En réponse à l’attaque survenue le 22 avril à Pahalgam, l’Inde avait lancé, le 7 mai, l’opération Sindoor, mobilisant la puissance aérienne pour détruire plusieurs infrastructures terroristes dans les zones sous contrôle pakistanais. Ces frappes ont déclenché quatre jours d’intenses affrontements, qui ont pris fin avec l’accord de cesser les hostilités le 10 mai.

Air Chief Marshal Singh a également mis en lumière les progrès significatifs réalisés dans l’intégration rapide de nouveaux systèmes, armes et équipements au sein des plans opérationnels de l’IAF. « Je constate une culture accrue de responsabilisation, de sécurité et de sûreté chez nos aviateurs, ce qui se traduit par une réduction des incidents et accidents », a-t-il noté.

« À tous les niveaux, les dirigeants montrent l’exemple en faisant preuve d’une vision exceptionnelle et d’empathie. Ils veillent à ce que chaque individu bénéficie d’une formation adéquate et reste motivé », a-t-il ajouté.

Le chef d’état-major a insisté sur la nécessité pour l’IAF de rester prête à faire face à toutes les éventualités, appelant à un « travail d’équipe efficace ». « Alors que nous célébrons nos succès, nous devons aussi préparer l’avenir par une planification innovante et pragmatique. Notre entraînement doit reposer sur le principe ‘s’entraîner comme on combat’, et demeurer honnête, rigoureux et pertinent face aux défis émergents », a-t-il insisté.

Il a aussi encouragé l’Armée de l’air à valoriser sa « force collective » et à « favoriser la synergie » non seulement au sein de la force, mais aussi avec les autres branches militaires. « La victoire passe par une coopération efficace.

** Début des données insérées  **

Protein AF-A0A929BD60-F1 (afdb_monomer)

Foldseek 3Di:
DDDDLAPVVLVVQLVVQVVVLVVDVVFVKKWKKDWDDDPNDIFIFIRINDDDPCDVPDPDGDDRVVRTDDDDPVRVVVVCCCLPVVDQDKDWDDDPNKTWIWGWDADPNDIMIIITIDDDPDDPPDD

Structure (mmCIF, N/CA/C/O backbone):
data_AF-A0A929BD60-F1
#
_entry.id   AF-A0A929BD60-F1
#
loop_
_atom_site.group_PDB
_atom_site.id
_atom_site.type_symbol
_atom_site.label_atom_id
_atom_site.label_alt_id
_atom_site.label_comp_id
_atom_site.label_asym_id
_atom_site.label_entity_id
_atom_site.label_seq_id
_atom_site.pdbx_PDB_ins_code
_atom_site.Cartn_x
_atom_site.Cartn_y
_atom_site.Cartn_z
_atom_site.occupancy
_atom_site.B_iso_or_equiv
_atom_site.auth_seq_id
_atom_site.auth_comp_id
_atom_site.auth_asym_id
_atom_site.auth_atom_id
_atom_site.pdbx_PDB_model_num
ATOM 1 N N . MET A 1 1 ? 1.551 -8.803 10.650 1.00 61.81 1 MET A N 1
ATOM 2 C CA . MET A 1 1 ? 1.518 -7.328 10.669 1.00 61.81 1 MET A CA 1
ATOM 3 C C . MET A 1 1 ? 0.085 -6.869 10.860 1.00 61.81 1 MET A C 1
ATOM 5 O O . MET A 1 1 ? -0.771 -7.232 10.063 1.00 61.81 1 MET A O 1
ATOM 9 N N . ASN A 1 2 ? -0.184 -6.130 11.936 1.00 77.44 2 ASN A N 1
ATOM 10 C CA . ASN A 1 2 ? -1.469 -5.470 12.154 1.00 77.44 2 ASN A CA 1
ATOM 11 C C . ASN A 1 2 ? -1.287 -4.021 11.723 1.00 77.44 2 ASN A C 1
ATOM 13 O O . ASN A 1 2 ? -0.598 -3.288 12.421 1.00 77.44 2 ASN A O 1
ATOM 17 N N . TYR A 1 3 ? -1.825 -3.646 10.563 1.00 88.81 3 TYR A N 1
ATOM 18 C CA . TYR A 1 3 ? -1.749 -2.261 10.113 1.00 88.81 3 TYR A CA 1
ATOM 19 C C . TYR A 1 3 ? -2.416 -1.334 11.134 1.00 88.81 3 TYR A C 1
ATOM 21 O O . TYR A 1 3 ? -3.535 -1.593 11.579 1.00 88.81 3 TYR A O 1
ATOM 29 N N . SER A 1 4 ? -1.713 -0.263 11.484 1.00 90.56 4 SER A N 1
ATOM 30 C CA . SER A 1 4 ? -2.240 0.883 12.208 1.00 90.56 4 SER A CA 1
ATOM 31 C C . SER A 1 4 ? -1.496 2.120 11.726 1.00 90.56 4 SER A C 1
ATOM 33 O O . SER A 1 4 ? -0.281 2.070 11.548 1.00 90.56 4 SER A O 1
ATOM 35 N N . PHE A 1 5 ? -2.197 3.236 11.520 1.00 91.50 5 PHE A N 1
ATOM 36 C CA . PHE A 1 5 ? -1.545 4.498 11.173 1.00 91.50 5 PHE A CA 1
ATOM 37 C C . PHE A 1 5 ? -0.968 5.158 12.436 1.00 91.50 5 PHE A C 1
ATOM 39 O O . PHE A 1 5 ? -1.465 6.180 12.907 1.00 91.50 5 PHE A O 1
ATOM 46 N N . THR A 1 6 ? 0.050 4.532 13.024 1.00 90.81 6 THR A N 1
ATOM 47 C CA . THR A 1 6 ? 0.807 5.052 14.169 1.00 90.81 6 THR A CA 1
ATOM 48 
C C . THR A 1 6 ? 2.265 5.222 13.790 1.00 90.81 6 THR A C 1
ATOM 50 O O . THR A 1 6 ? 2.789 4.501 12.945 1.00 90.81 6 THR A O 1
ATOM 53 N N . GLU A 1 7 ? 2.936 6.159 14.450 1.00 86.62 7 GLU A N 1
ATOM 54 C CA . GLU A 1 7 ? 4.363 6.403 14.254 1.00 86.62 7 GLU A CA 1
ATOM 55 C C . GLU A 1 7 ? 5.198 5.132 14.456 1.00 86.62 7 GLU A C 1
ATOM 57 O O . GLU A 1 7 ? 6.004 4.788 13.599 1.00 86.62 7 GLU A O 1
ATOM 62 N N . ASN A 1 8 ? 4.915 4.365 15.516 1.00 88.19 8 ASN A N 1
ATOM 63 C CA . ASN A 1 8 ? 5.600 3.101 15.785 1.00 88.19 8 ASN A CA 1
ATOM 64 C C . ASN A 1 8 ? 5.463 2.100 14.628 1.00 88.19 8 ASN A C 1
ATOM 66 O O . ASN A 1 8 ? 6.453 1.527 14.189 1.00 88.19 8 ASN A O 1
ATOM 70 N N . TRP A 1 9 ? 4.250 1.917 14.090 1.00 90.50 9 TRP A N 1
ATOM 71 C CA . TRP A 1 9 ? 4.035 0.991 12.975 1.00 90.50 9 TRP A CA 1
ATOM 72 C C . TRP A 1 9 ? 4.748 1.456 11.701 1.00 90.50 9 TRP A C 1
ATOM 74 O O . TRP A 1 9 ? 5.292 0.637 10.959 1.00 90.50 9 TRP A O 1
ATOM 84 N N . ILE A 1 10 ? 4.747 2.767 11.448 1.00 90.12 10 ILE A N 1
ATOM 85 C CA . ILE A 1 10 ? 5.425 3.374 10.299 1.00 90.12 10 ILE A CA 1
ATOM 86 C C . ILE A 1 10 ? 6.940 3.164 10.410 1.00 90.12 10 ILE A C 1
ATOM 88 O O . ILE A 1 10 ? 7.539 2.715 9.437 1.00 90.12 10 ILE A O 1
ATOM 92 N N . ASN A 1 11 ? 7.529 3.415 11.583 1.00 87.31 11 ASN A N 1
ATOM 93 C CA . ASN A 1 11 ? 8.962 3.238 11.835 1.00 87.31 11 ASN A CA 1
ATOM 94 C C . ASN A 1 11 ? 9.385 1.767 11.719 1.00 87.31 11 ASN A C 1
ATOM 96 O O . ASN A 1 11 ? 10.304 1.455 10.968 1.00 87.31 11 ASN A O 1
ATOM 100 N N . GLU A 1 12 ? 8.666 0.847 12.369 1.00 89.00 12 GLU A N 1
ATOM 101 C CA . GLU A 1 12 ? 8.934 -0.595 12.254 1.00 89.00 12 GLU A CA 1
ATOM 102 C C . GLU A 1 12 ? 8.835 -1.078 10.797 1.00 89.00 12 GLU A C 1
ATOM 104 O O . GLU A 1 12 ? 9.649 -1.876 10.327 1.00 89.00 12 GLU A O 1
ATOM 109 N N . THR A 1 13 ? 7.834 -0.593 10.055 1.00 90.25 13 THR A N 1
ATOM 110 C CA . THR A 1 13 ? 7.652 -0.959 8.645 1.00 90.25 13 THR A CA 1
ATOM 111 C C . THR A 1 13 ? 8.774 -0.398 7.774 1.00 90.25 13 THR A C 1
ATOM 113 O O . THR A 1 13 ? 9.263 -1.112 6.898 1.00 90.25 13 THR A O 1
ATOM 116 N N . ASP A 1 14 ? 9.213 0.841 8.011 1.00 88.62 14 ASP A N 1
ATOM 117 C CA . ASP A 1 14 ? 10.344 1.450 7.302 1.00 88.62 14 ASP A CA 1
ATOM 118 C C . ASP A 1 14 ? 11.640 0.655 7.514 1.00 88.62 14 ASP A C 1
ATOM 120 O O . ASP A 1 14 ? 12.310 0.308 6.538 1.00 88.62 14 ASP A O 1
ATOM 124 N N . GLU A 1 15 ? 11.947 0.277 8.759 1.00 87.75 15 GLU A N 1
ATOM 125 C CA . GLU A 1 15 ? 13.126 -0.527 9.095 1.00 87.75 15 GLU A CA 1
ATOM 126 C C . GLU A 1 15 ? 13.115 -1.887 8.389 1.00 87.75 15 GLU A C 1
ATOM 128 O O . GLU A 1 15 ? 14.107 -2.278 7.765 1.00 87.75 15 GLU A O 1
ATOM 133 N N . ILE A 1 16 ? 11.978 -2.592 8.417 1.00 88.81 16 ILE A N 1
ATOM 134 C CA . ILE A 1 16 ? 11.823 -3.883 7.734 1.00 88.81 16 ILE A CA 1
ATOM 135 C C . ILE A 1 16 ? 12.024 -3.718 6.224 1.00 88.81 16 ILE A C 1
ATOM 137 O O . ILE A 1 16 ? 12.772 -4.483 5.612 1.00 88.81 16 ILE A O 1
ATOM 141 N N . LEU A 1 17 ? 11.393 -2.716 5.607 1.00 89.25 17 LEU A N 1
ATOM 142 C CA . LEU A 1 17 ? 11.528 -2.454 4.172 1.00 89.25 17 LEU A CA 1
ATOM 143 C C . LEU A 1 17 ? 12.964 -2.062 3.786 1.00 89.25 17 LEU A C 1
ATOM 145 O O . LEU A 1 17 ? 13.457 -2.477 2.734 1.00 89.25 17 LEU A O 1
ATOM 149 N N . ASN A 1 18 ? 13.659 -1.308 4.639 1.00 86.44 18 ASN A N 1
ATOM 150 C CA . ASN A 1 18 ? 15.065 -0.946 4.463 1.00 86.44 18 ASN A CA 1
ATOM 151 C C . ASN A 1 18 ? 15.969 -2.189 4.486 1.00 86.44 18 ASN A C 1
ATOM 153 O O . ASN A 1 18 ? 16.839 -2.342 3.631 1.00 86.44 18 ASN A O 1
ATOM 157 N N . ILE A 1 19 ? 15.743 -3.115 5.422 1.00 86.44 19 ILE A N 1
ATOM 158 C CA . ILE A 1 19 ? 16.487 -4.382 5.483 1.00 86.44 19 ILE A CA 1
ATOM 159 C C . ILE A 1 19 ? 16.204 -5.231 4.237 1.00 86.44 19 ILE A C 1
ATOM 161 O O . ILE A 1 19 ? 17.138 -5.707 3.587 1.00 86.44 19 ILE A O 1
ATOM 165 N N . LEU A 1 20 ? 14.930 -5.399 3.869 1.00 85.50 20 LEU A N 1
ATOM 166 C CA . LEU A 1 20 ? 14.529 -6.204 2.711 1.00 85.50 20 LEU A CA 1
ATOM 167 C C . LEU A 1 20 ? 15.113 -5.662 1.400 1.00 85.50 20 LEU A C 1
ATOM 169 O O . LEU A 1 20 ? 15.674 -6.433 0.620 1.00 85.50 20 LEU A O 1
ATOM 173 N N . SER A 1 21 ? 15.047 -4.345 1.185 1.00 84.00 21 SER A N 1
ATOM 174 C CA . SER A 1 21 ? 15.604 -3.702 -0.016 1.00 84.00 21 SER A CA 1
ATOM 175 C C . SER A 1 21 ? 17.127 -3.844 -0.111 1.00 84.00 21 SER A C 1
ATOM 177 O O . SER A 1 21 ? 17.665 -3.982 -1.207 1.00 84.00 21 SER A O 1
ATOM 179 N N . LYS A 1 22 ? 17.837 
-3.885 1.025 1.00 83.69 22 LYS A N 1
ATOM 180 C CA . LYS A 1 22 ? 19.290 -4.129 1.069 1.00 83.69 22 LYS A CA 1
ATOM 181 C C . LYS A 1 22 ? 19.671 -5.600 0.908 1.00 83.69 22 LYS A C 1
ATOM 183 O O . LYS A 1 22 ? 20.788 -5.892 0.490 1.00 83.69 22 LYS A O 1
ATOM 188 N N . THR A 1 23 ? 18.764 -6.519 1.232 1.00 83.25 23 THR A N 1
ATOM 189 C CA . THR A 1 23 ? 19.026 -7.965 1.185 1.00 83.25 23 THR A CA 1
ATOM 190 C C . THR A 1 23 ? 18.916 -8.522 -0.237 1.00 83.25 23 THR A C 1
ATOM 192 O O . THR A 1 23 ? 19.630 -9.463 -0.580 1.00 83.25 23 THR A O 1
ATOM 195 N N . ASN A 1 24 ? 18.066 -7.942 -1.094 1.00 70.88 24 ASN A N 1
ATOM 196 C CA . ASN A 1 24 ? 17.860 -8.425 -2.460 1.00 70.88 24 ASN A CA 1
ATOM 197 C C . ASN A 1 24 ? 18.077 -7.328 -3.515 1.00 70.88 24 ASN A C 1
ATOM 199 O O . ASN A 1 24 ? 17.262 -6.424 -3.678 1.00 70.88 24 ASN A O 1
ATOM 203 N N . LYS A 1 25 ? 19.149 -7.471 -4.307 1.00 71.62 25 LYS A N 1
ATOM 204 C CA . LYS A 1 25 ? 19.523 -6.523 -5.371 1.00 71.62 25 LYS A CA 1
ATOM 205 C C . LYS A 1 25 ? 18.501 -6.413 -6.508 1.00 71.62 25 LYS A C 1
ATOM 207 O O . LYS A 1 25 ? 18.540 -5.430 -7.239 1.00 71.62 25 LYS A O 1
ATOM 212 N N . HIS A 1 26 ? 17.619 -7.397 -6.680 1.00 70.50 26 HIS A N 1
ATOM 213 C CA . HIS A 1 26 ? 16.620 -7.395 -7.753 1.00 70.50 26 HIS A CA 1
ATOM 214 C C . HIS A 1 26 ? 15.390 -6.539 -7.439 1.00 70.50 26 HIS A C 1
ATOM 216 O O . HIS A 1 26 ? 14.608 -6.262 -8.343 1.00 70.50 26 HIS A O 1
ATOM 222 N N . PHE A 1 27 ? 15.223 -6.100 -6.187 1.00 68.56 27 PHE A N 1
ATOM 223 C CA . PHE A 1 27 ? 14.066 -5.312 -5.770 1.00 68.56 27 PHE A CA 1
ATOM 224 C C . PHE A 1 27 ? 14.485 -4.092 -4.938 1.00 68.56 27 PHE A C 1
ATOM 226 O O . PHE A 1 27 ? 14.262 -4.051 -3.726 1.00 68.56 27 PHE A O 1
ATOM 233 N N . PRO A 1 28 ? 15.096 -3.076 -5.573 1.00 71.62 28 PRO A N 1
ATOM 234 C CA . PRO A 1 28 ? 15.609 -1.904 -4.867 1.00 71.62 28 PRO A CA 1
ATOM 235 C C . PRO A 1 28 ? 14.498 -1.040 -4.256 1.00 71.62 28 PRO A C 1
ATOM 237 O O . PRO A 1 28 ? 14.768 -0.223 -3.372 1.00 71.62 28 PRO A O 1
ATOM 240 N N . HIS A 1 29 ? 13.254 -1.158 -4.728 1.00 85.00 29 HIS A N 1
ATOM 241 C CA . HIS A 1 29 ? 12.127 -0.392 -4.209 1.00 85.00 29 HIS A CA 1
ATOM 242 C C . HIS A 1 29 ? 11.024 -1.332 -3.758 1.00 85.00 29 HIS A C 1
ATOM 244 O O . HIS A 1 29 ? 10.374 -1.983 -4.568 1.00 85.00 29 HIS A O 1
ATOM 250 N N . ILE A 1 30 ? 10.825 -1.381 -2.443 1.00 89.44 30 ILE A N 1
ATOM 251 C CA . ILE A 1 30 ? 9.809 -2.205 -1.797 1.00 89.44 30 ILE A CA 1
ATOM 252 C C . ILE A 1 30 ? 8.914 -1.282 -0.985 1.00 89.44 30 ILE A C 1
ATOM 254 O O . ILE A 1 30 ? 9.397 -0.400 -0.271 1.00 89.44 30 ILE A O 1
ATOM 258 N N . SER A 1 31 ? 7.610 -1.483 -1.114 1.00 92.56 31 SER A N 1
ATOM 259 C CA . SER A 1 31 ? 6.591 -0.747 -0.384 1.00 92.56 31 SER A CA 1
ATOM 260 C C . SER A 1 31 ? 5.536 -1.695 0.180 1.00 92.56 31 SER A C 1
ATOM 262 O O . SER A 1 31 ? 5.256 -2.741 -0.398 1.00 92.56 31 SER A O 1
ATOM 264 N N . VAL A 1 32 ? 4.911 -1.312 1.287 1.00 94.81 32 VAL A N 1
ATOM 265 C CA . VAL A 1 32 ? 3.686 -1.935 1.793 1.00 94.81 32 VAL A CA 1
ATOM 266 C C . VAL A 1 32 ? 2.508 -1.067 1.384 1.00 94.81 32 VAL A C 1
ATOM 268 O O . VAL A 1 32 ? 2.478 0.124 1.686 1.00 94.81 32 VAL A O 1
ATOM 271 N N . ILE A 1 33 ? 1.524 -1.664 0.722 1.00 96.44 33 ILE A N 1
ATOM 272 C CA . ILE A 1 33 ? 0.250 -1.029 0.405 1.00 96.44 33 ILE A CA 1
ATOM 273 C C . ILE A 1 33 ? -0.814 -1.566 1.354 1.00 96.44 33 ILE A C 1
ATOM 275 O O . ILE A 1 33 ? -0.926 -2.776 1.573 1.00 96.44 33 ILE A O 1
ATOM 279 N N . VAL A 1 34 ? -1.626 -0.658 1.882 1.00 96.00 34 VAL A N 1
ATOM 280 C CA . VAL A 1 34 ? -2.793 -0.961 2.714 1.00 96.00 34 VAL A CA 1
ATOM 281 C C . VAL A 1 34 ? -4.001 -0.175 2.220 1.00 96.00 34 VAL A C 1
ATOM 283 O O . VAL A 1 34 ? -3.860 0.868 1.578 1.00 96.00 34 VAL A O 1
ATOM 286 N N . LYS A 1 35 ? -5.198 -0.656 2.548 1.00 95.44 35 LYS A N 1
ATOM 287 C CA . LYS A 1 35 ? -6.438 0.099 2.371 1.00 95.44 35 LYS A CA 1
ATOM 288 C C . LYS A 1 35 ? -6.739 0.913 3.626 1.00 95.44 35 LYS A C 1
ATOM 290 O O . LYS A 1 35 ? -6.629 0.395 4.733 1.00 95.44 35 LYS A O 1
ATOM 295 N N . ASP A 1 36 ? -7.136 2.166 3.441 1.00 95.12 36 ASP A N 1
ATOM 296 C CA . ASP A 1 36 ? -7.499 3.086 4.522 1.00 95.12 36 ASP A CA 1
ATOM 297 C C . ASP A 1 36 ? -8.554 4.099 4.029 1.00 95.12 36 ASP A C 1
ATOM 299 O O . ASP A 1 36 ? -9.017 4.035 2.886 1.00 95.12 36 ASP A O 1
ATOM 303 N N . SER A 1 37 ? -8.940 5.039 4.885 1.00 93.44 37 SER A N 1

Nous devons tirer parti de notre force commune, promouvoir l’interopérabilité au sein de l’Armée de l’air et avec les autres services de défense pour atteindre les objectifs nationaux », a conclu Air Chief Marshal Singh.

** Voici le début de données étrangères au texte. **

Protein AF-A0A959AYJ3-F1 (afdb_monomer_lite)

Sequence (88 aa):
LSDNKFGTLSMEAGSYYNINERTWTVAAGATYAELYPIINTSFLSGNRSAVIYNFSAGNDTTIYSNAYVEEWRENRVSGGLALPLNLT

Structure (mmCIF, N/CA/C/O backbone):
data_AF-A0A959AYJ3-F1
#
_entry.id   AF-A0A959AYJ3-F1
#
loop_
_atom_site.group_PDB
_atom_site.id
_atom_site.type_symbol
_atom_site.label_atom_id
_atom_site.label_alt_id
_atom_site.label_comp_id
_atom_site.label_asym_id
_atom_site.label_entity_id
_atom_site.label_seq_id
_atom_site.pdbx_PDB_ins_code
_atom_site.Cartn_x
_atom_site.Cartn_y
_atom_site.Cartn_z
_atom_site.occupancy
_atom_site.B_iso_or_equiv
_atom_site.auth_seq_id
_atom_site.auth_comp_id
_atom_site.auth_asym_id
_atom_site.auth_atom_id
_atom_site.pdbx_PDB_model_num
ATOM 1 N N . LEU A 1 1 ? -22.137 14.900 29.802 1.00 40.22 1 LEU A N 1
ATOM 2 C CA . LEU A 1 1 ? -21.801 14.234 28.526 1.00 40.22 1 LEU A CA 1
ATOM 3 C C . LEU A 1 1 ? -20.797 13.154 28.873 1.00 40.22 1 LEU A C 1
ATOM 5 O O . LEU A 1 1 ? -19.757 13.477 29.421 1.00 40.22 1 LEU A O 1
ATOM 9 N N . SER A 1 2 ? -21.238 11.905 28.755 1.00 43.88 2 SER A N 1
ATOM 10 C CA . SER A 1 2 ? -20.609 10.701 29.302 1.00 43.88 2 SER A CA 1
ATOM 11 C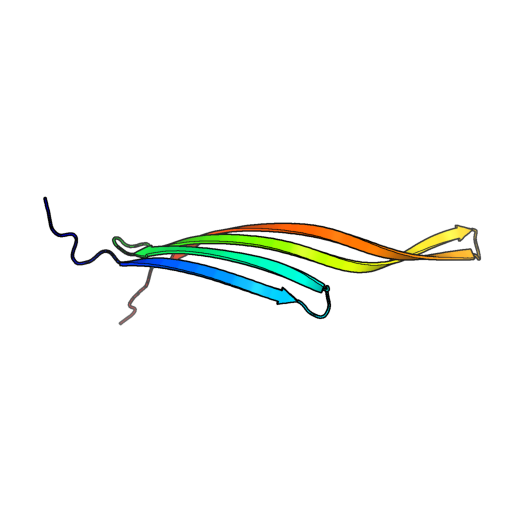 C . SER A 1 2 ? -19.173 10.526 28.806 1.00 43.88 2 SER A C 1
ATOM 13 O O . SER A 1 2 ? -18.953 10.447 27.602 1.00 43.88 2 SER A O 1
ATOM 15 N N . ASP A 1 3 ? -18.230 10.444 29.743 1.00 49.19 3 ASP A N 1
ATOM 16 C CA . ASP A 1 3 ? -16.834 10.053 29.530 1.00 49.19 3 ASP A CA 1
ATOM 17 C C . ASP A 1 3 ? -16.767 8.693 28.811 1.00 49.19 3 ASP A C 1
ATOM 19 O O . ASP A 1 3 ? -17.089 7.658 29.398 1.00 49.19 3 ASP A O 1
ATOM 23 N N . ASN A 1 4 ? -16.331 8.675 27.550 1.00 45.28 4 ASN A N 1
ATOM 24 C CA . ASN A 1 4 ? -15.952 7.441 26.865 1.00 45.28 4 ASN A CA 1
ATOM 25 C C . ASN A 1 4 ? -14.488 7.127 27.217 1.00 45.28 4 ASN A C 1
ATOM 27 O O . ASN A 1 4 ? -13.562 7.632 26.591 1.00 45.28 4 ASN A O 1
ATOM 31 N N . LYS A 1 5 ? -14.280 6.361 28.295 1.00 49.72 5 LYS A N 1
ATOM 32 C CA . LYS A 1 5 ? -12.950 6.033 28.850 1.00 49.72 5 LYS A CA 1
ATOM 33 C C . LYS A 1 5 ? -12.294 4.778 28.262 1.00 49.72 5 LYS A C 1
ATOM 35 O O . LYS A 1 5 ? -11.183 4.455 28.666 1.00 49.72 5 LYS A O 1
ATOM 40 N N . PHE A 1 6 ? -12.943 4.080 27.329 1.00 53.88 6 PHE A N 1
ATOM 41 C CA . PHE A 1 6 ? -12.446 2.800 26.797 1.00 53.88 6 PHE A CA 1
ATOM 42 C C . PHE A 1 6 ? -12.435 2.715 25.272 1.00 53.88 6 PHE A C 1
ATOM 44 O O . PHE A 1 6 ? -12.277 1.631 24.717 1.00 53.88 6 PHE A O 1
ATOM 51 N N . GLY A 1 7 ? -12.552 3.856 24.595 1.00 56.91 7 GLY A N 1
ATOM 52 C CA . GLY A 1 7 ? -12.484 3.903 23.153 1.00 56.91 7 GLY A CA 1
ATOM 53 C C . GLY A 1 7 ? -11.122 4.311 22.615 1.00 56.91 7 GLY A C 1
ATOM 54 O O . GLY A 1 7 ? -10.739 5.473 22.728 1.00 56.91 7 GLY A O 1
ATOM 55 N N . THR A 1 8 ? -10.375 3.372 22.025 1.00 79.50 8 THR A N 1
ATOM 56 C CA . THR A 1 8 ? -9.107 3.710 21.358 1.00 79.50 8 THR A CA 1
ATOM 57 C C . THR A 1 8 ? -9.360 3.925 19.869 1.00 79.50 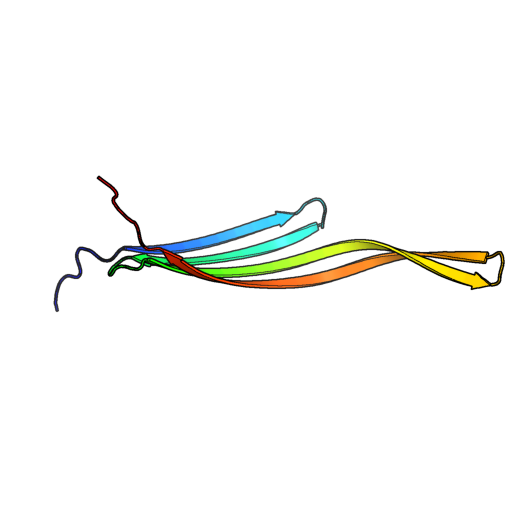8 THR A C 1
ATOM 59 O O . THR A 1 8 ? -9.430 2.965 19.101 1.00 79.50 8 THR A O 1
ATOM 62 N N . LEU A 1 9 ? -9.501 5.187 19.455 1.00 85.50 9 LEU A N 1
ATOM 63 C CA . LEU A 1 9 ? -9.318 5.578 18.058 1.00 85.50 9 LEU A CA 1
ATOM 64 C C . LEU A 1 9 ? -7.827 5.839 17.826 1.00 85.50 9 LEU A C 1
ATOM 66 O O . LEU A 1 9 ? -7.239 6.719 18.453 1.00 85.50 9 LEU A O 1
ATOM 70 N N . SER A 1 10 ? -7.226 5.082 16.917 1.00 85.44 10 SER A N 1
ATOM 71 C CA . SER A 1 10 ? -5.857 5.290 16.453 1.00 85.44 10 SER A CA 1
ATOM 72 C C . SER A 1 10 ? -5.875 5.671 14.980 1.00 85.44 10 SER A C 1
ATOM 74 O O . SER A 1 10 ? -6.600 5.070 14.190 1.00 85.44 10 SER A O 1
ATOM 76 N N . MET A 1 11 ? -5.094 6.681 14.612 1.00 89.06 11 MET A N 1
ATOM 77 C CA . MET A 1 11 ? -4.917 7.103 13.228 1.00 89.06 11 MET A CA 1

Enfin, il a rappelé le rôle crucial de l’IAF lors des crises nationales, notamment pendant l’opération Sindhu, menée en juin, qui a permis d’évacuer des ressortissants indiens de zones de conflit en Iran et en Israël. « La compassion, la rapidité et la fiabilité dont l’Armée de l’air a fait preuve, souvent dans des conditions périlleuses, illustrent les plus hauts idéaux du service avant soi », a-t-il souligné.